All the configuration is in the NetarchiveSuite settings for the HarvestControllerApplication. A typical example might look like
<settings> <common> . . </common> <harvester> <harvesting> <channel>UMBRA</channel> <heritrix> . . <metadata> . . </metadata> <serverDir>harvester_umbra_1</serverDir> <umbra> <isEnabled>true</isEnabled> <rabbitmqUrl>amqp://guest:guest@localhost:8998/%2f</rabbitmqUrl> <hopsShouldProcess>^$|.*L</hopsShouldProcess> </umbra> </harvesting> </harvester> </settings>
The complete list of relevant settings is
|There needs to be a specific harvest channel for Umbra harvests defined in the NetarchiveSuite GUI. This channel name should then be used by any HarvestControllerApplication which is intended to receive jobs for Umbra|
|A flag indicating whether this HarvestControllerApplication instance is intended for Umbra harvesting. The default value is |
|The connection URL for the tcp-socket connection to the RabbitMQ broker to which Umbra listens. The URL should include the username and password for the broker. Only basic authentication is supported.|
|This parameter is a regex applied to the Heritrix Discovery Path to limit which URLs should be sent from Heritrix to Umbra. The default value "^$|.*L" limits this to the empty string (harvest seeds) or any string ending in "L", that is any link. With this choice, Umbra is only used for actual webpages such as an enduser might load by clicking on a hyperlink.|
Putting It All Together
In order to make it all work, one needs to
Choose an Installation Architecture for Umbra Itself
The Umbra documentation describes how to use Python pip to install Umbra on a single server. (There is some discussion of early experiments with this at the Danish Royal Library here.) An alternative approach is a deployment based on Docker Compose - https://github.com/netarchivesuite/netarchivesuite-umbra-docker/blob/master/umbra/Dockerfile. Although not formally "supported" it seems to work well. (There have also been some experiments with deploying Umbra in the cloud using Elastic Beanstalk - see https://github.com/netarchivesuite/netarchivesuite-umbra-docker/tree/elastic_beanstalk and A Novice Learns About Amazon Web Services) Here is how we installed the basic software in DK.
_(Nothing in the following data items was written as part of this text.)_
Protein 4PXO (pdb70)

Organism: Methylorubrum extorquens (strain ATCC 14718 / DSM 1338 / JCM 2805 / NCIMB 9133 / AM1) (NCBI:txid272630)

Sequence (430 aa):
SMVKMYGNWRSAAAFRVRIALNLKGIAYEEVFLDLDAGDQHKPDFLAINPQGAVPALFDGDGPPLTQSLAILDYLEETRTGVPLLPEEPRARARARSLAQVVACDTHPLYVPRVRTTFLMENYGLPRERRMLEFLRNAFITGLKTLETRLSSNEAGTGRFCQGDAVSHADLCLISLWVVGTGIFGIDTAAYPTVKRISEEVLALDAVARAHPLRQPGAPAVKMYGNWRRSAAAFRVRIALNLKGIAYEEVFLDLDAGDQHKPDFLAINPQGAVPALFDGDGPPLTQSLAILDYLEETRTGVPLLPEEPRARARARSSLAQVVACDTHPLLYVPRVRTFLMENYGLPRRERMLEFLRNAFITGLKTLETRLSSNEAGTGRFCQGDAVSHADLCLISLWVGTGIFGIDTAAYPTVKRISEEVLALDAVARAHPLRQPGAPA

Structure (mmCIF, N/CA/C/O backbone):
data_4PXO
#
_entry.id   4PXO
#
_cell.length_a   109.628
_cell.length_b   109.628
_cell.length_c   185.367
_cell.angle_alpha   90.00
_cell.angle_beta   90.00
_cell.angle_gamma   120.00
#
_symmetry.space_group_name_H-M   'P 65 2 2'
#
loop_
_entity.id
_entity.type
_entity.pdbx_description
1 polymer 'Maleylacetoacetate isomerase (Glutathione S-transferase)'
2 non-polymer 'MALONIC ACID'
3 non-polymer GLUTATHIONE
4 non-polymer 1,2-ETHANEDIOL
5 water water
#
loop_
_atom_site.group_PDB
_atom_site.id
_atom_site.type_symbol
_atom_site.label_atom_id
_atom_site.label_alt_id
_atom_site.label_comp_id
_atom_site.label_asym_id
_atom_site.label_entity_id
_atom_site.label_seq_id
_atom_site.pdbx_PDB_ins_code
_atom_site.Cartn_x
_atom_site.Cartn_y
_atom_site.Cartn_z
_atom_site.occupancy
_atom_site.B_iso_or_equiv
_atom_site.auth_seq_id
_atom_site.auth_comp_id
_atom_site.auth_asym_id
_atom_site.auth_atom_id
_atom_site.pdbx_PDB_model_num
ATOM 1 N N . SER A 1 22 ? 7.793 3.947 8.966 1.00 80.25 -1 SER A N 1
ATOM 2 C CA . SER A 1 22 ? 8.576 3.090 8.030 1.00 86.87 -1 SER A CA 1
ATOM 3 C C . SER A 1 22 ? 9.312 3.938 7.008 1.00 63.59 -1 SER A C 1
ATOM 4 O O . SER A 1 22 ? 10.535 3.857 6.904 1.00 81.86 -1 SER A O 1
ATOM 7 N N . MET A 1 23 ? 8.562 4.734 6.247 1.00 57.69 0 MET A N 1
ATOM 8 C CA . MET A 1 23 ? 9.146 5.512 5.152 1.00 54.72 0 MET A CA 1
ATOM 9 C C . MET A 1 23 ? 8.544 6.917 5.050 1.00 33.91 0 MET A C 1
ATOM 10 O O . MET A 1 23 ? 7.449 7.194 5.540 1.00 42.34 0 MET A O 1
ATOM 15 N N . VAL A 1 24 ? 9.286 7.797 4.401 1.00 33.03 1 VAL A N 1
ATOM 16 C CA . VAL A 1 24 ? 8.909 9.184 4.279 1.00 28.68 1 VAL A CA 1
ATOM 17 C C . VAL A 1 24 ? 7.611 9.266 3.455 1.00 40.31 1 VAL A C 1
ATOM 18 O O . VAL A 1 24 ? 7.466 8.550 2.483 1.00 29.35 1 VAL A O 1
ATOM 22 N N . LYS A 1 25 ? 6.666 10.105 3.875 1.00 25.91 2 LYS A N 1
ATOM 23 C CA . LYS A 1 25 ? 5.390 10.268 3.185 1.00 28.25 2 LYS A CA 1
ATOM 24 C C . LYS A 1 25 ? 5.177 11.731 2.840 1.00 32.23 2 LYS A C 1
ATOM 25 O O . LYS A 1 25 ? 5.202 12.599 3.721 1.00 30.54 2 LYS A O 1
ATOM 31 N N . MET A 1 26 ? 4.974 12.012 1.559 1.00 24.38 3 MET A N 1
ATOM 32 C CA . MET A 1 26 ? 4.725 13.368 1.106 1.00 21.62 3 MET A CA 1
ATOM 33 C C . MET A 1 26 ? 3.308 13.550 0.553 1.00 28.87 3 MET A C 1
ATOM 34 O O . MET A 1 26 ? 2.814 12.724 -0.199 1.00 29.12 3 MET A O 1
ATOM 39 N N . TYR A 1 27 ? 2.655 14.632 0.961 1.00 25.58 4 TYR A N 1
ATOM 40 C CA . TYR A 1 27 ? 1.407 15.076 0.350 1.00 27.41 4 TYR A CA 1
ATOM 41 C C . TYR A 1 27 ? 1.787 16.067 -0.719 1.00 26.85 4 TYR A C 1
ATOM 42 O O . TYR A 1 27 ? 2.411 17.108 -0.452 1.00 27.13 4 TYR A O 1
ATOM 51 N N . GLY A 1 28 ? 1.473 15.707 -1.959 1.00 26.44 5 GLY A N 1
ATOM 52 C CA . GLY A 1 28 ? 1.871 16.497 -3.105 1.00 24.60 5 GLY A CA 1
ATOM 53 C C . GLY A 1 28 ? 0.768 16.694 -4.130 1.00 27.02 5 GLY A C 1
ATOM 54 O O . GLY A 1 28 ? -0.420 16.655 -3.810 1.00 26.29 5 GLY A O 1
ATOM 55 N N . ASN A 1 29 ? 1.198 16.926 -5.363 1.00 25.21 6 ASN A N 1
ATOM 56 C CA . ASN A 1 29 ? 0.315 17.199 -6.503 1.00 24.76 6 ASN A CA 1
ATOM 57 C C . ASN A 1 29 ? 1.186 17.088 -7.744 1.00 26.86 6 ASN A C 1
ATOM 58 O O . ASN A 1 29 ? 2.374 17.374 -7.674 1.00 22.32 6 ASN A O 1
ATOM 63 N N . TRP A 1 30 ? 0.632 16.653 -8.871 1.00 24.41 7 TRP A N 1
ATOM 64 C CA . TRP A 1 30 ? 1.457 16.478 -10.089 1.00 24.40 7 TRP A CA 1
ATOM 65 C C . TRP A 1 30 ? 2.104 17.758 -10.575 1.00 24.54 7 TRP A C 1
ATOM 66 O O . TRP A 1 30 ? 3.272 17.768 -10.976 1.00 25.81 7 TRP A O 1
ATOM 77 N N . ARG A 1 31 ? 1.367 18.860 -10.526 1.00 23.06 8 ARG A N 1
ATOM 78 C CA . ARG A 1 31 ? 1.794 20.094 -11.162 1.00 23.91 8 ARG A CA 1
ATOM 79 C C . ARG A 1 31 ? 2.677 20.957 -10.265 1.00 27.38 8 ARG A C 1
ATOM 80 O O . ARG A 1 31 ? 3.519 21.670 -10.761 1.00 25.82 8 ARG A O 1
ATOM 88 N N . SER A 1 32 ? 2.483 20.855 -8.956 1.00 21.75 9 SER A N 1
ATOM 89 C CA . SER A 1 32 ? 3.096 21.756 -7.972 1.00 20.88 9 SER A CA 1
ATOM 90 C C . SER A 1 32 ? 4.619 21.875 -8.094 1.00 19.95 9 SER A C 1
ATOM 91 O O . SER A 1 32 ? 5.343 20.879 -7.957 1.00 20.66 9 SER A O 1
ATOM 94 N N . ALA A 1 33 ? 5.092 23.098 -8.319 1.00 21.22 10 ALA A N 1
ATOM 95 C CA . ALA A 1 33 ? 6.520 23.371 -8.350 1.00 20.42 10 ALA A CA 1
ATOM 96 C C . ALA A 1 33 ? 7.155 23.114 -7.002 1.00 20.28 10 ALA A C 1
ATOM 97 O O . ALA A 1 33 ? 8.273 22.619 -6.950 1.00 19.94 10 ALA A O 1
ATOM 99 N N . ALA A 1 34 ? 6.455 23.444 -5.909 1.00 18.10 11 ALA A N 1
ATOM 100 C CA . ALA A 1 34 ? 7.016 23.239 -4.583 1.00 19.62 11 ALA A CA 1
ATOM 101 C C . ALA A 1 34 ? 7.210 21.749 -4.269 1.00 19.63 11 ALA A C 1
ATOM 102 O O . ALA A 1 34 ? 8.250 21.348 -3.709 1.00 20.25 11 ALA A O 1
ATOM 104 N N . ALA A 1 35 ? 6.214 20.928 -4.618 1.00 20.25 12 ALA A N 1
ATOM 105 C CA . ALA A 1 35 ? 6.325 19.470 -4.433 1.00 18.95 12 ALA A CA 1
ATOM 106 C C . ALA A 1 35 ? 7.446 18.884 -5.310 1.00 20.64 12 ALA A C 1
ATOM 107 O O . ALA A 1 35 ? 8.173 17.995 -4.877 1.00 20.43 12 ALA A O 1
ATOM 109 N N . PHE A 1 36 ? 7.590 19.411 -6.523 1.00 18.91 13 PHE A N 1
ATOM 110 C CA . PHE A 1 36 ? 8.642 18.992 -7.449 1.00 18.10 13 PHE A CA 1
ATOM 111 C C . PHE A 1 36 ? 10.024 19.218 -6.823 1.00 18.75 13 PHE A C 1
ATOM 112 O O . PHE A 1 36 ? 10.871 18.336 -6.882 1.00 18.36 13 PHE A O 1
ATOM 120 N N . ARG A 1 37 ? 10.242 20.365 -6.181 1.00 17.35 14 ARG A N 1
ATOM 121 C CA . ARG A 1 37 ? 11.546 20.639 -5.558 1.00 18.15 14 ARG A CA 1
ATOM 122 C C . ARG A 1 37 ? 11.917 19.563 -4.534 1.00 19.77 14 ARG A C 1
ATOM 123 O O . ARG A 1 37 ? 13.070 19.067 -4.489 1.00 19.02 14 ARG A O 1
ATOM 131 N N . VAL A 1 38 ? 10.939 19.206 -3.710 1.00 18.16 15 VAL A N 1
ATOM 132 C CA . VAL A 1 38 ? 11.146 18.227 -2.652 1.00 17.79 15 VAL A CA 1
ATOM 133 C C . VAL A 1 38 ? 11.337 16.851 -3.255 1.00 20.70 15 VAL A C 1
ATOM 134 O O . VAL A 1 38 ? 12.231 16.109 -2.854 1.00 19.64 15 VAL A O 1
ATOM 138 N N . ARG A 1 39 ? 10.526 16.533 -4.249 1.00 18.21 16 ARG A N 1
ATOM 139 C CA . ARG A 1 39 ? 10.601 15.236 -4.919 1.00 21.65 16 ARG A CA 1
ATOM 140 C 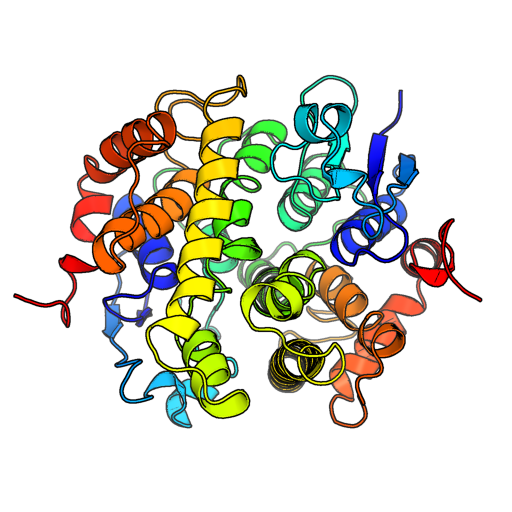C . ARG A 1 39 ? 11.999 15.008 -5.504 1.00 20.10 16 ARG A C 1
ATOM 141 O O . ARG A 1 39 ? 12.562 13.905 -5.380 1.00 21.06 16 ARG A O 1
ATOM 149 N N . ILE A 1 40 ? 12.557 16.042 -6.135 1.00 19.75 17 ILE A N 1
ATOM 150 C CA . ILE A 1 40 ? 13.914 15.962 -6.690 1.00 19.08 17 ILE A CA 1
ATOM 151 C C . ILE A 1 40 ? 14.931 15.640 -5.589 1.00 20.58 17 ILE A C 1
ATOM 152 O O . ILE A 1 40 ? 15.782 14.755 -5.760 1.00 21.61 17 ILE A O 1
ATOM 157 N N . ALA A 1 41 ? 14.839 16.359 -4.470 1.00 20.03 18 ALA A N 1
ATOM 158 C CA . ALA A 1 41 ? 15.791 16.170 -3.371 1.00 21.35 18 ALA A CA 1
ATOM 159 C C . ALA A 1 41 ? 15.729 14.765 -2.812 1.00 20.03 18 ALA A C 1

The choice of Umbra architecture will depend on your system requirements. Some possibilities are
- A single instance of Umbra used by all umbra-enabled harvesters
- One Umbra per HarvestControllerServer instance
- One Umbra per harvesting machine (possibly running several instances of HarvestControllerServer)
At the Danish Royal Library we have tested with a One-Umbra-Per-Machine setup.
Add an Umbra queue to the NetarchiveSuite GUI
This uses longstanding functionality in the NAS GUI. Just add a new channel for Umbra harvesting - for example
Add one or more umbra-enabled HarvestControllerServer instances to your NAS distribution
As described above, configure one or more of your existing or new HarvestControllerServices to listen to the Queue you created and with the necessary connection information for one of your umbra instances.
Add the four umbra-related placeholders to any harvest templates to be used in Umbra harvests
The placholders are documented in Appendix B2: Managing Heritrix 3 Crawler-Beans. Note that for non-umbra-enabled HarvestControllerServers these new placeholders will be silently removed before starting the harvest. Therefore you can safely add these placeholders to all your harvest templates, whether or not you are currently planning to use them all for Umbra harvests.
Map some or all of your harvests to the Umbra channel
Use the existing Harvest Channel Mapping section of the NAS GUI to send specific harvests to the Umbra channel.
To check that Umbra is functioning, look in the crawl log of an umbra-enabled job for the strings "sentToAMQP" and "receivedFromAMQP" which indicate which URLs were sent to Umbra and which were received by Heritrix after being found by Umbra.
- Currently it is only possible to map an entire HarvestDefinition to Umbra. Ideally one would have a more fine-grained approach whereby specific HarvestConfigurations in a given HarvestDefinition would be sent to Umbra. ie there should be a mapping from the pair (HarvestConfiguration, HarvestDefinition) to Harvest Channel, and this mapping would be configureable in the page for editing the HarvestDefinition. This could be implemented as an override to the current behaviour ie. the more-specific mapping would "win" over the per-HarvestDefinition mapping.
- The hopsShouldProcess string is currently defined by the HarvestControllerServer settings so is the same for all harvests on a given HarvestControllerServer. This too should ideally be definable for each (HarvestConfiguration, HarvestDefinition) pair, perhaps implemented as an override to a default value.
As usual, the NetarchiveSuite development team welcomes external contributions the codebase!